NOTES FROM ELSEWHERE: TRAVEL AND OTHER MATTERS
NOTES FROM ELSEWHERE: TRAVEL AND OTHER MATTERS FOLLOWS author Monique Laton, a trained anthropologist, through some of life's familiar experiences: introduction to new cultures, the pitfalls of language, regret for the past, and various types of travel. She shares her experiences and adventures in some of the planet's most interesting places in colorful detail. From her childhood in Morocco to a time tinged with loneliness and isolation as she worked in mental hospitals and prisons, she kept an open mind and heart. She survived both the artificial, ephemeral culture of international conferences and attempts to create a semblance of a normal life while living abroad. As an academic, Layton confronts the problems of cultural disconnection as they occur in life and travel and briefly considers what the future might hold for the elderly. As an anthropologist, she is able to provide context and insight into everyday occurrences. As an immigrant, she draws on her own experience to describe the staggered stages of assimilation.
STREET WOMEN AND THE ART OF BULLSHITTING
Webzines of Vancouver, 2010
Prostitutes claim to have developed a quick appreciation of men as potential customers and the ability to manage them. Those who solicit in public places and who are also drug addicts explain that their twice vulnerable position increase their need for effectiveness.
Their social and legal vulnerability leads them to seek acceptance into a supportive milieu where they find understanding and solidarity as well as strong competition and rivalry for scarce resources. They must learn the rules of behaviour that will enable them to cope with an ambivalent milieu, rules through which they will earn and retain acceptance into the subculture.

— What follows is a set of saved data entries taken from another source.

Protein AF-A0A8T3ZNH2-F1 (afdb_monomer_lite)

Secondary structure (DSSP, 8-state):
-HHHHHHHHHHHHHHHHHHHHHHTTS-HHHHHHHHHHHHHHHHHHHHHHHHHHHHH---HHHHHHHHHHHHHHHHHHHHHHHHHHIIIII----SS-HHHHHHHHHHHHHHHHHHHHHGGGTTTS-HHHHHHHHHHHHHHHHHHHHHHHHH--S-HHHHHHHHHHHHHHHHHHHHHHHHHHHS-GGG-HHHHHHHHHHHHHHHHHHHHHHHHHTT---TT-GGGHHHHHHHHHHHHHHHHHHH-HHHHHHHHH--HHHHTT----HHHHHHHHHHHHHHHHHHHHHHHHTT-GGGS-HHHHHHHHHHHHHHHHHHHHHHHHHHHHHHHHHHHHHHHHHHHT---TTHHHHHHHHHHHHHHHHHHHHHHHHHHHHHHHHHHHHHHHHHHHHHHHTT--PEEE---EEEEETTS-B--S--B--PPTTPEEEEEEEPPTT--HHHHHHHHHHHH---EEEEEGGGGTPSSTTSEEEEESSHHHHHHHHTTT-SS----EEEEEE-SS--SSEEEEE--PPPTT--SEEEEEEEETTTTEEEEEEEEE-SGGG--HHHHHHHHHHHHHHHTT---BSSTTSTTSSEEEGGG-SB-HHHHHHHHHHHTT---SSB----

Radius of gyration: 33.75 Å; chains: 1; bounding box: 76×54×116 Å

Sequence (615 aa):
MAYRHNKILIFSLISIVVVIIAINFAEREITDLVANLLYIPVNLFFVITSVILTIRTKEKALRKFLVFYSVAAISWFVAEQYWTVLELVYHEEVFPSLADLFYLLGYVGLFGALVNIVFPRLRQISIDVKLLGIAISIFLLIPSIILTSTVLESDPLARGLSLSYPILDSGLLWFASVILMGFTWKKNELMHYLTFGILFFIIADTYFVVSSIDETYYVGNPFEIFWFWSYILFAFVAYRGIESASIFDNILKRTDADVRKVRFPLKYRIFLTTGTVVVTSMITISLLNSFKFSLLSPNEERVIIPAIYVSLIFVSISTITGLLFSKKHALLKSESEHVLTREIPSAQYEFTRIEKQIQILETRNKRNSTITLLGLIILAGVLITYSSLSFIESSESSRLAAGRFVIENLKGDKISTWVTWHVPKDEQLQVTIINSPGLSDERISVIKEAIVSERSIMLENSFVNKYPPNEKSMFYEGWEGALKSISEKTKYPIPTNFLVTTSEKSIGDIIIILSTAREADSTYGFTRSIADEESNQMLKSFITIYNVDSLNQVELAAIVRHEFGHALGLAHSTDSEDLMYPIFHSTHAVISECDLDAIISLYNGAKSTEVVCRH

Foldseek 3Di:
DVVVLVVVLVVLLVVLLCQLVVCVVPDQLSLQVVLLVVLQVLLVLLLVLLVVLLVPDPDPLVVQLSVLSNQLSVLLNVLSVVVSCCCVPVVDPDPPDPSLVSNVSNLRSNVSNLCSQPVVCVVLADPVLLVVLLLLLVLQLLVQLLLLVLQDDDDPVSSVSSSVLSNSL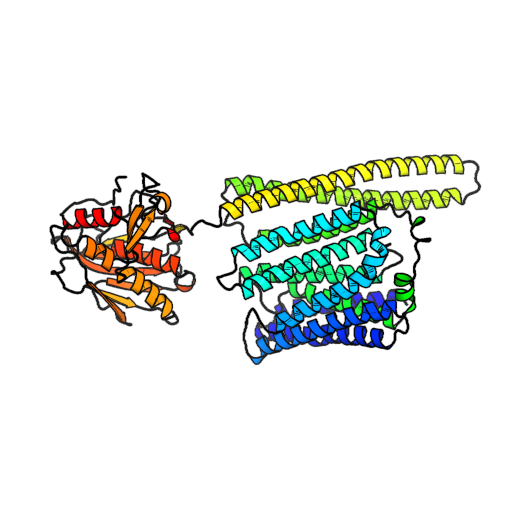SVLSSSLSCLLLVDDCVQQVLSPLQSQLSLLVSLLSLLCSLCVSVVNDDRSPSSCSSNSSSSSSSSSSSNVCVVPVVSVVCSNVDDPPVSVPPPPPSLLSLLVSLVSSLVSVVSSVVSVVVHDPVPDDPVCCVPLVVLLVVLSVLSVVLSVVSVVLSVVLVVLVVVLVVLVPDPDPCSVVSNVVSVVVNVVSVVVSVVSSVSNVVSSVVNVVSSVVVSVVVVVVSVFFDWAFADDEFEAEPVRDTDLWFAAAQDPPPDAFEEEEEDDPPDDPVLVVLLVCQAQPLDKDWDQCCLLVHPPRRHTDIWASHPLNLCVVCQVLAPGGHRNHYHYYYDNDPDTAEYEYEELAADPVRHFKYKYWYAHPVVSYTRHMYMYGYNSVPDDSLQSSLNSNQNVLVVRRAAAEPDASASRHSTYGSSSSTHGVLSSVRSRCSSNPHTDSYRYDDD

Structure (mmCIF, N/CA/C/O backbone):
data_AF-A0A8T3ZNH2-F1
#
_entry.id   AF-A0A8T3ZNH2-F1
#
loop_
_atom_site.group_PDB
_atom_site.id
_atom_site.type_symbol
_atom_site.label_atom_id
_atom_site.label_alt_id
_atom_site.label_comp_id
_atom_site.label_asym_id
_atom_site.label_entity_id
_atom_site.label_seq_id
_atom_site.pdbx_PDB_ins_code
_atom_site.Cartn_x
_atom_site.Cartn_y
_atom_site.Cartn_z
_atom_site.occupancy
_atom_site.B_iso_or_equiv
_atom_site.auth_seq_id
_atom_site.auth_comp_id
_atom_site.auth_asym_id
_atom_site.auth_atom_id
_atom_site.pdbx_PDB_model_num
ATOM 1 N N . MET A 1 1 ? -21.502 -16.708 33.341 1.00 50.91 1 MET A N 1
ATOM 2 C CA . MET A 1 1 ? -21.819 -16.425 31.920 1.00 50.91 1 MET A CA 1
ATOM 3 C C . MET A 1 1 ? -20.663 -15.772 31.172 1.00 50.91 1 MET A C 1
ATOM 5 O O . MET A 1 1 ? -20.176 -16.415 30.258 1.00 50.91 1 MET A O 1
ATOM 9 N N . ALA A 1 2 ? -20.144 -14.598 31.572 1.00 50.53 2 ALA A N 1
ATOM 10 C CA . ALA A 1 2 ? -19.050 -13.897 30.860 1.00 50.53 2 ALA A CA 1
ATOM 11 C C . ALA A 1 2 ? -17.840 -14.786 30.484 1.00 50.53 2 ALA A C 1
ATOM 13 O O . ALA A 1 2 ? -17.381 -14.768 29.347 1.00 50.53 2 ALA A O 1
ATOM 14 N N . TYR A 1 3 ? -17.403 -15.658 31.400 1.00 48.53 3 TYR A N 1
ATOM 15 C CA . TYR A 1 3 ? -16.307 -16.608 31.168 1.00 48.53 3 TYR A CA 1
ATOM 16 C C . TYR A 1 3 ? -16.572 -17.630 30.041 1.00 48.53 3 TYR A C 1
ATOM 18 O O . TYR A 1 3 ? -15.638 -18.075 29.384 1.00 48.53 3 TYR A O 1
ATOM 26 N N . ARG A 1 4 ? -17.836 -17.998 29.782 1.00 59.12 4 ARG A N 1
ATOM 27 C CA . ARG A 1 4 ? -18.210 -18.954 28.725 1.00 59.12 4 ARG A CA 1
ATOM 28 C C . ARG A 1 4 ? -18.182 -18.306 27.338 1.00 59.12 4 ARG A C 1
ATOM 30 O O . ARG A 1 4 ? -17.705 -18.934 26.404 1.00 59.12 4 ARG A O 1
ATOM 37 N N . HIS A 1 5 ? -18.624 -17.054 27.213 1.00 68.69 5 HIS A N 1
ATOM 38 C CA . HIS A 1 5 ? -18.629 -16.341 25.926 1.00 68.69 5 HIS A CA 1
ATOM 39 C C . HIS A 1 5 ? -17.213 -16.013 25.447 1.00 68.69 5 HIS A C 1
ATOM 41 O O . HIS A 1 5 ? -16.916 -16.180 24.270 1.00 68.69 5 HIS A O 1
ATOM 47 N N . ASN A 1 6 ? -16.312 -15.647 26.363 1.00 71.75 6 ASN A N 1
ATOM 48 C CA . ASN A 1 6 ? -14.915 -15.393 26.006 1.00 71.75 6 ASN A CA 1
ATOM 49 C C . ASN A 1 6 ? -14.210 -16.664 25.505 1.00 71.75 6 ASN A C 1
ATOM 51 O O . ASN A 1 6 ? -13.355 -16.571 24.634 1.00 71.75 6 ASN A O 1
ATOM 55 N N . LYS A 1 7 ? -14.598 -17.854 25.991 1.00 68.44 7 LYS A N 1
ATOM 56 C CA . LYS A 1 7 ? -14.098 -19.129 25.450 1.00 68.44 7 LYS A CA 1
ATOM 57 C C . LYS A 1 7 ? -14.568 -19.383 24.021 1.00 68.44 7 LYS A C 1
ATOM 59 O O . LYS A 1 7 ? -13.774 -19.872 23.233 1.00 68.44 7 LYS A O 1
ATOM 64 N N . ILE A 1 8 ? -15.821 -19.048 23.699 1.00 75.12 8 ILE A N 1
ATOM 65 C CA . ILE A 1 8 ? -16.356 -19.187 22.336 1.00 75.12 8 ILE A CA 1
ATOM 66 C C . ILE A 1 8 ? -15.584 -18.273 21.386 1.00 75.12 8 ILE A C 1
ATOM 68 O O . ILE A 1 8 ? -15.091 -18.752 20.376 1.00 75.12 8 ILE A O 1
ATOM 72 N N . LEU A 1 9 ? -15.390 -17.000 21.752 1.00 80.81 9 LEU A N 1
ATOM 73 C CA . LEU A 1 9 ? -14.593 -16.068 20.950 1.00 80.81 9 LEU A CA 1
ATOM 74 C C . LEU A 1 9 ? -13.163 -16.582 20.730 1.00 80.81 9 LEU A C 1
ATOM 76 O O . LEU A 1 9 ? -12.708 -16.649 19.595 1.00 80.81 9 LEU A O 1
ATOM 80 N N . ILE A 1 10 ? -12.464 -16.973 21.802 1.00 72.81 10 ILE A N 1
ATOM 81 C CA . ILE A 1 10 ? -11.091 -17.492 21.704 1.00 72.81 10 ILE A CA 1
ATOM 82 C C . ILE A 1 10 ? -11.045 -18.736 20.811 1.00 72.81 10 ILE A C 1
ATOM 84 O O . ILE A 1 10 ? -10.163 -18.847 19.966 1.00 72.81 10 ILE A O 1
ATOM 88 N N . PHE A 1 11 ? -12.006 -19.649 20.962 1.00 71.69 11 PHE A N 1
ATOM 89 C CA . PHE A 1 11 ? -12.100 -20.839 20.125 1.00 71.69 11 PHE A CA 1
ATOM 90 C C . PHE A 1 11 ? -12.319 -20.485 18.649 1.00 71.69 11 PHE A C 1
ATOM 92 O O . PHE A 1 11 ? -11.639 -21.051 17.799 1.00 71.69 11 PHE A O 1
ATOM 99 N N . SER A 1 12 ? -13.197 -19.527 18.335 1.00 78.12 12 SER A N 1
ATOM 100 C CA . SER A 1 12 ? -13.410 -19.052 16.962 1.00 78.12 12 SER A CA 1
ATOM 101 C C . SER A 1 12 ? -12.141 -18.447 16.359 1.00 78.12 12 SER A C 1
ATOM 103 O O . SER A 1 12 ? -11.773 -18.810 15.247 1.00 78.12 12 SER A O 1
ATOM 105 N N . LEU A 1 13 ? -11.429 -17.591 17.103 1.00 74.12 13 LEU A N 1
ATOM 106 C CA . LEU A 1 13 ? -10.175 -16.983 16.638 1.00 74.12 13 LEU A CA 1
ATOM 107 C C . LEU A 1 13 ? -9.089 -18.040 16.376 1.00 74.12 13 LEU A C 1
ATOM 109 O O . LEU A 1 13 ? -8.424 -17.983 15.345 1.00 74.12 13 LEU A O 1
ATOM 113 N N . ILE A 1 14 ? -8.938 -19.022 17.275 1.00 68.38 14 ILE A N 1
ATOM 114 C CA . ILE A 1 14 ? -7.989 -20.138 17.110 1.00 68.38 14 ILE A CA 1
ATOM 115 C C . ILE A 1 14 ? -8.393 -21.030 15.932 1.00 68.38 14 ILE A C 1
ATOM 117 O O . ILE A 1 14 ? -7.526 -21.484 15.194 1.00 68.38 14 ILE A O 1
ATOM 121 N N . SER A 1 15 ? -9.691 -21.267 15.732 1.00 74.25 15 SER A N 1
ATOM 122 C CA . SER A 1 15 ? -10.180 -22.103 14.630 1.00 74.25 15 SER A CA 1
ATOM 123 C C . SER A 1 15 ? -9.799 -21.517 13.271 1.00 74.25 15 SER A C 1
ATOM 125 O O . SER A 1 15 ? -9.337 -22.2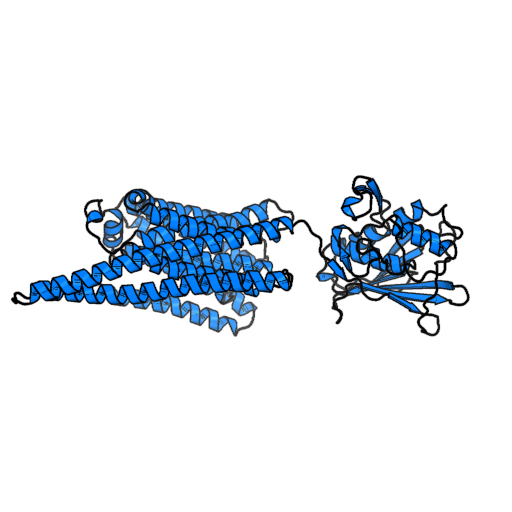63 12.418 1.00 74.25 15 SER A O 1
ATOM 127 N N . ILE A 1 16 ? -9.903 -20.193 13.094 1.00 81.62 16 ILE A N 1
ATOM 128 C CA . ILE A 1 16 ? -9.435 -19.516 11.873 1.00 81.62 16 ILE A CA 1
ATOM 129 C C . ILE A 1 16 ? -7.939 -19.735 11.654 1.00 81.62 16 ILE A C 1
ATOM 131 O O . ILE A 1 16 ? -7.541 -20.110 10.559 1.00 81.62 16 ILE A O 1
ATOM 135 N N . VAL A 1 17 ? -7.115 -19.563 12.694 1.00 70.31 17 VAL A N 1
ATOM 136 C CA . VAL A 1 17 ? -5.662 -19.787 12.592 1.00 70.31 17 VAL A CA 1
ATOM 137 C C . VAL A 1 17 ? -5.364 -21.211 12.139 1.00 70.31 17 VAL A C 1
ATOM 139 O O . VAL A 1 17 ? -4.562 -21.414 11.235 1.00 70.31 17 VAL A O 1
ATOM 142 N N . VAL A 1 18 ? -6.019 -22.199 12.753 1.00 68.19 18 VAL A N 1
ATOM 143 C CA . VAL A 1 18 ? -5.822 -23.611 12.408 1.00 68.19 18 VAL A CA 1
ATOM 144 C C . VAL A 1 18 ? -6.236 -23.883 10.964 1.00 68.19 18 VAL A C 1
ATOM 146 O O . VAL A 1 18 ? -5.489 -24.553 10.261 1.00 68.19 18 VAL A O 1
ATOM 149 N N . VAL A 1 19 ? -7.380 -23.357 10.513 1.00 73.25 19 VAL A N 1
ATOM 150 C CA . VAL A 1 19 ? -7.857 -23.540 9.134 1.00 73.25 19 VAL A CA 1
ATOM 151 C C . VAL A 1 19 ? -6.896 -22.897 8.135 1.00 73.25 19 VAL A C 1
ATOM 153 O O . VAL A 1 19 ? -6.424 -23.600 7.250 1.00 73.25 19 VAL A O 1
ATOM 156 N N . ILE A 1 20 ? -6.547 -21.617 8.306 1.00 73.06 20 ILE A N 1
ATOM 157 C CA . ILE A 1 20 ? -5.672 -20.892 7.370 1.00 73.06 20 ILE A CA 1
ATOM 158 C C . ILE A 1 20 ? -4.276 -21.523 7.303 1.00 73.06 20 ILE A C 1
ATOM 160 O O . ILE A 1 20 ? -3.748 -21.743 6.217 1.00 73.06 20 ILE A O 1
ATOM 164 N N . ILE A 1 21 ? -3.688 -21.896 8.443 1.00 70.12 21 ILE A N 1
ATOM 165 C CA . ILE A 1 21 ? -2.387 -22.576 8.444 1.00 70.12 21 ILE A CA 1
ATOM 166 C C . ILE A 1 21 ? -2.489 -23.952 7.777 1.00 70.12 21 ILE A C 1
ATOM 168 O O . ILE A 1 21 ? -1.598 -24.316 7.018 1.00 70.12 21 ILE A O 1
ATOM 172 N N . ALA A 1 22 ? -3.554 -24.718 8.036 1.00 63.59 22 ALA A N 1
ATOM 173 C CA . ALA A 1 22 ? -3.715 -26.052 7.463 1.00 63.59 22 ALA A CA 1
ATOM 174 C C . ALA A 1 22 ? -3.875 -26.023 5.936 1.00 63.59 22 ALA A C 1
ATOM 176 O O . ALA A 1 22 ? -3.264 -26.850 5.262 1.00 63.59 22 ALA A O 1
ATOM 177 N N . ILE A 1 23 ? -4.653 -25.081 5.389 1.00 70.1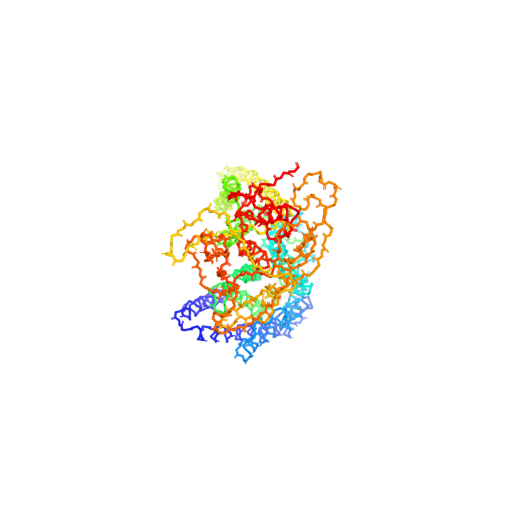2 23 ILE A N 1
ATOM 178 C CA . ILE A 1 23 ? -4.849 -24.985 3.933 1.00 70.12 23 ILE A CA 1
ATOM 179 C C . ILE A 1 23 ? -3.586 -24.537 3.203 1.00 70.12 23 ILE A C 1
ATOM 181 O O . ILE A 1 23 ? -3.370 -24.974 2.086 1.00 70.12 23 ILE A O 1
ATOM 185 N N . ASN A 1 24 ? -2.694 -23.785 3.853 1.00 70.19 24 ASN A N 1
ATOM 186 C CA . ASN A 1 24 ? -1.408 -23.391 3.265 1.00 70.19 24 ASN A CA 1
ATOM 187 C C . ASN A 1 24 ? -0.438 -24.577 3.046 1.00 70.19 24 ASN A C 1
ATOM 189 O O . ASN A 1 24 ? 0.597 -24.408 2.407 1.00 70.19 24 ASN A O 1
ATOM 193 N N . PHE A 1 25 ? -0.749 -25.776 3.557 1.00 69.81 25 PHE A N 1
ATOM 194 C CA . PHE A 1 25 ? -0.047 -27.022 3.209 1.00 69.81 25 PHE A CA 1
ATOM 195 C C . PHE A 1 25 ? -0.713 -27.798 2.059 1.00 69.81 25 PHE A C 1
ATOM 197 O O . PHE A 1 25 ? -0.198 -28.844 1.660 1.00 69.81 25 PHE A O 1
ATOM 204 N N . ALA A 1 26 ? -1.867 -27.341 1.571 1.00 68.25 26 ALA A N 1
ATOM 205 C CA . ALA A 1 26 ? -2.581 -27.934 0.448 1.00 68.25 26 ALA A CA 1
ATOM 206 C C . ALA A 1 26 ? -2.136 -27.311 -0.886 1.00 68.25 26 ALA A C 1
ATOM 208 O O . ALA A 1 26 ? -1.328 -26.385 -0.933 1.00 68.25 26 ALA A O 1
ATOM 209 N N . GLU A 1 27 ? -2.667 -27.840 -1.989 1.00 67.69 27 GLU A N 1
ATOM 210 C CA . GLU A 1 27 ? -2.472 -27.251 -3.313 1.00 67.69 27 GLU A CA 1
ATOM 211 C C . GLU A 1 27 ? -3.106 -25.854 -3.405 1.00 67.69 27 GLU A C 1
ATOM 213 O O . GLU A 1 27 ? -4.037 -25.512 -2.665 1.00 67.69 27 GLU A O 1
ATOM 218 N N . ARG A 1 28 ? -2.597 -25.047 -4.343 1.00 73.00 28 ARG A N 1
ATOM 219 C CA . ARG A 1 28 ? -2.987 -23.646 -4.532 1.00 73.00 28 ARG A CA 1
ATOM 220 C C . ARG A 1 28 ? -4.496 -23.478 -4.728 1.00 73.00 28 ARG A C 1
ATOM 222 O O . ARG A 1 28 ? -5.126 -22.740 -3.986 1.00 73.00 28 ARG A O 1
ATOM 229 N N . GLU A 1 29 ? -5.077 -24.271 -5.622 1.00 74.06 29 GLU A N 1
ATOM 230 C CA . GLU A 1 29 ? -6.511 -24.246 -5.937 1.00 74.06 29 GLU A CA 1
ATOM 231 C C . GLU A 1 29 ? -7.395 -24.540 -4.709 1.00 74.06 29 GLU A C 1
ATOM 233 O O . GLU A 1 29 ? -8.435 -23.916 -4.504 1.00 74.06 29 GLU A O 1
ATOM 238 N N . ILE A 1 30 ? -6.955 -25.453 -3.833 1.00 73.00 30 ILE A N 1
ATOM 239 C CA . ILE A 1 30 ? -7.661 -25.769 -2.582 1.00 73.00 30 ILE A CA 1
ATOM 240 C C . ILE A 1 30 ? -7.553 -24.600 -1.597 1.00 73.00 30 ILE A C 1
ATOM 242 O O . ILE A 1 30 ? -8.507 -24.317 -0.871 1.00 73.00 30 ILE A O 1
ATOM 246 N N . THR A 1 31 ? -6.404 -23.925 -1.565 1.00 72.06 31 THR A N 1
ATOM 247 C CA . THR A 1 31 ? -6.176 -22.754 -0.709 1.00 72.06 31 THR A CA 1
ATOM 248 C C . THR A 1 31 ? -7.115 -21.616 -1.097 1.00 72.06 31 THR A C 1
ATOM 250 O O . THR A 1 31 ? -7.853 -21.132 -0.235 1.00 72.06 31 THR A O 1
ATOM 253 N N . ASP A 1 32 ? -7.159 -21.272 -2.386 1.00 74.94 32 ASP A N 1
ATOM 254 C CA . ASP A 1 32 ? -7.989 -20.191 -2.931 1.00 74.94 32 ASP A CA 1
ATOM 255 C C . ASP A 1 32 ? -9.479 -20.471 -2.695 1.00 74.94 32 ASP A C 1
ATOM 257 O O . ASP A 1 32 ? -10.217 -19.622 -2.186 1.00 74.94 32 ASP A O 1
ATOM 261 N N . LEU A 1 33 ? -9.913 -21.708 -2.964 1.00 80.25 33 LEU A N 1
ATOM 262 C CA . LEU A 1 33 ? -11.291 -22.142 -2.753 1.00 80.25 33 LEU A CA 1
ATOM 263 C C . LEU A 1 33 ? -11.702 -22.068 -1.278 1.00 80.25 33 LEU A C 1
ATOM 265 O O . LEU A 1 33 ? -12.761 -21.528 -0.950 1.00 80.25 33 LEU A O 1
ATOM 269 N N . VAL A 1 34 ? -10.904 -22.639 -0.370 1.00 75.94 34 VAL A N 1
ATOM 270 C CA . VAL A 1 34 ? -11.276 -22.702 1.050 1.00 75.94 34 VAL A CA 1
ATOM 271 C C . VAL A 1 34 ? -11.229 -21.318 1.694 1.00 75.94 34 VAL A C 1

They "bullshit" among themselves to create common understanding and acceptance; they "bullshit" others to take advantage of them. Handling the duality is indeed a fine art and a means of survival.
[Note of the author: The research, conducted in the 1970s, led to a report for the BC Police Commission in 1975 ("Prostitution in Vancouver (1973-1975). Formal and Informal Reports") and to a doctoral dissertation ("Street Women and Their Verbal Transactions. Aspects of the Oral Culture of Female Prostitute Drug Addicts"). The material only has a historical value, while the process in integration and cooperation of groups continues to be valid.]
STRUCTURAL ANTHROPOLOGY, VOLUME 2
Claude Lévi-Strauss (Translated by Monique Layton
University of Chicago Press, 1983
THE EIGHTEEN ESSAYS COLLECTED IN THIS VOLUME have been selected and ordered to give what Lévi-Strauss terms "a bird's-eye view of the problems of modern ethnology." As representative examples, these essays introduce readers to the methods of structural anthropology while affording a glimpse into the mind of one of the foremost anthropologists of our time.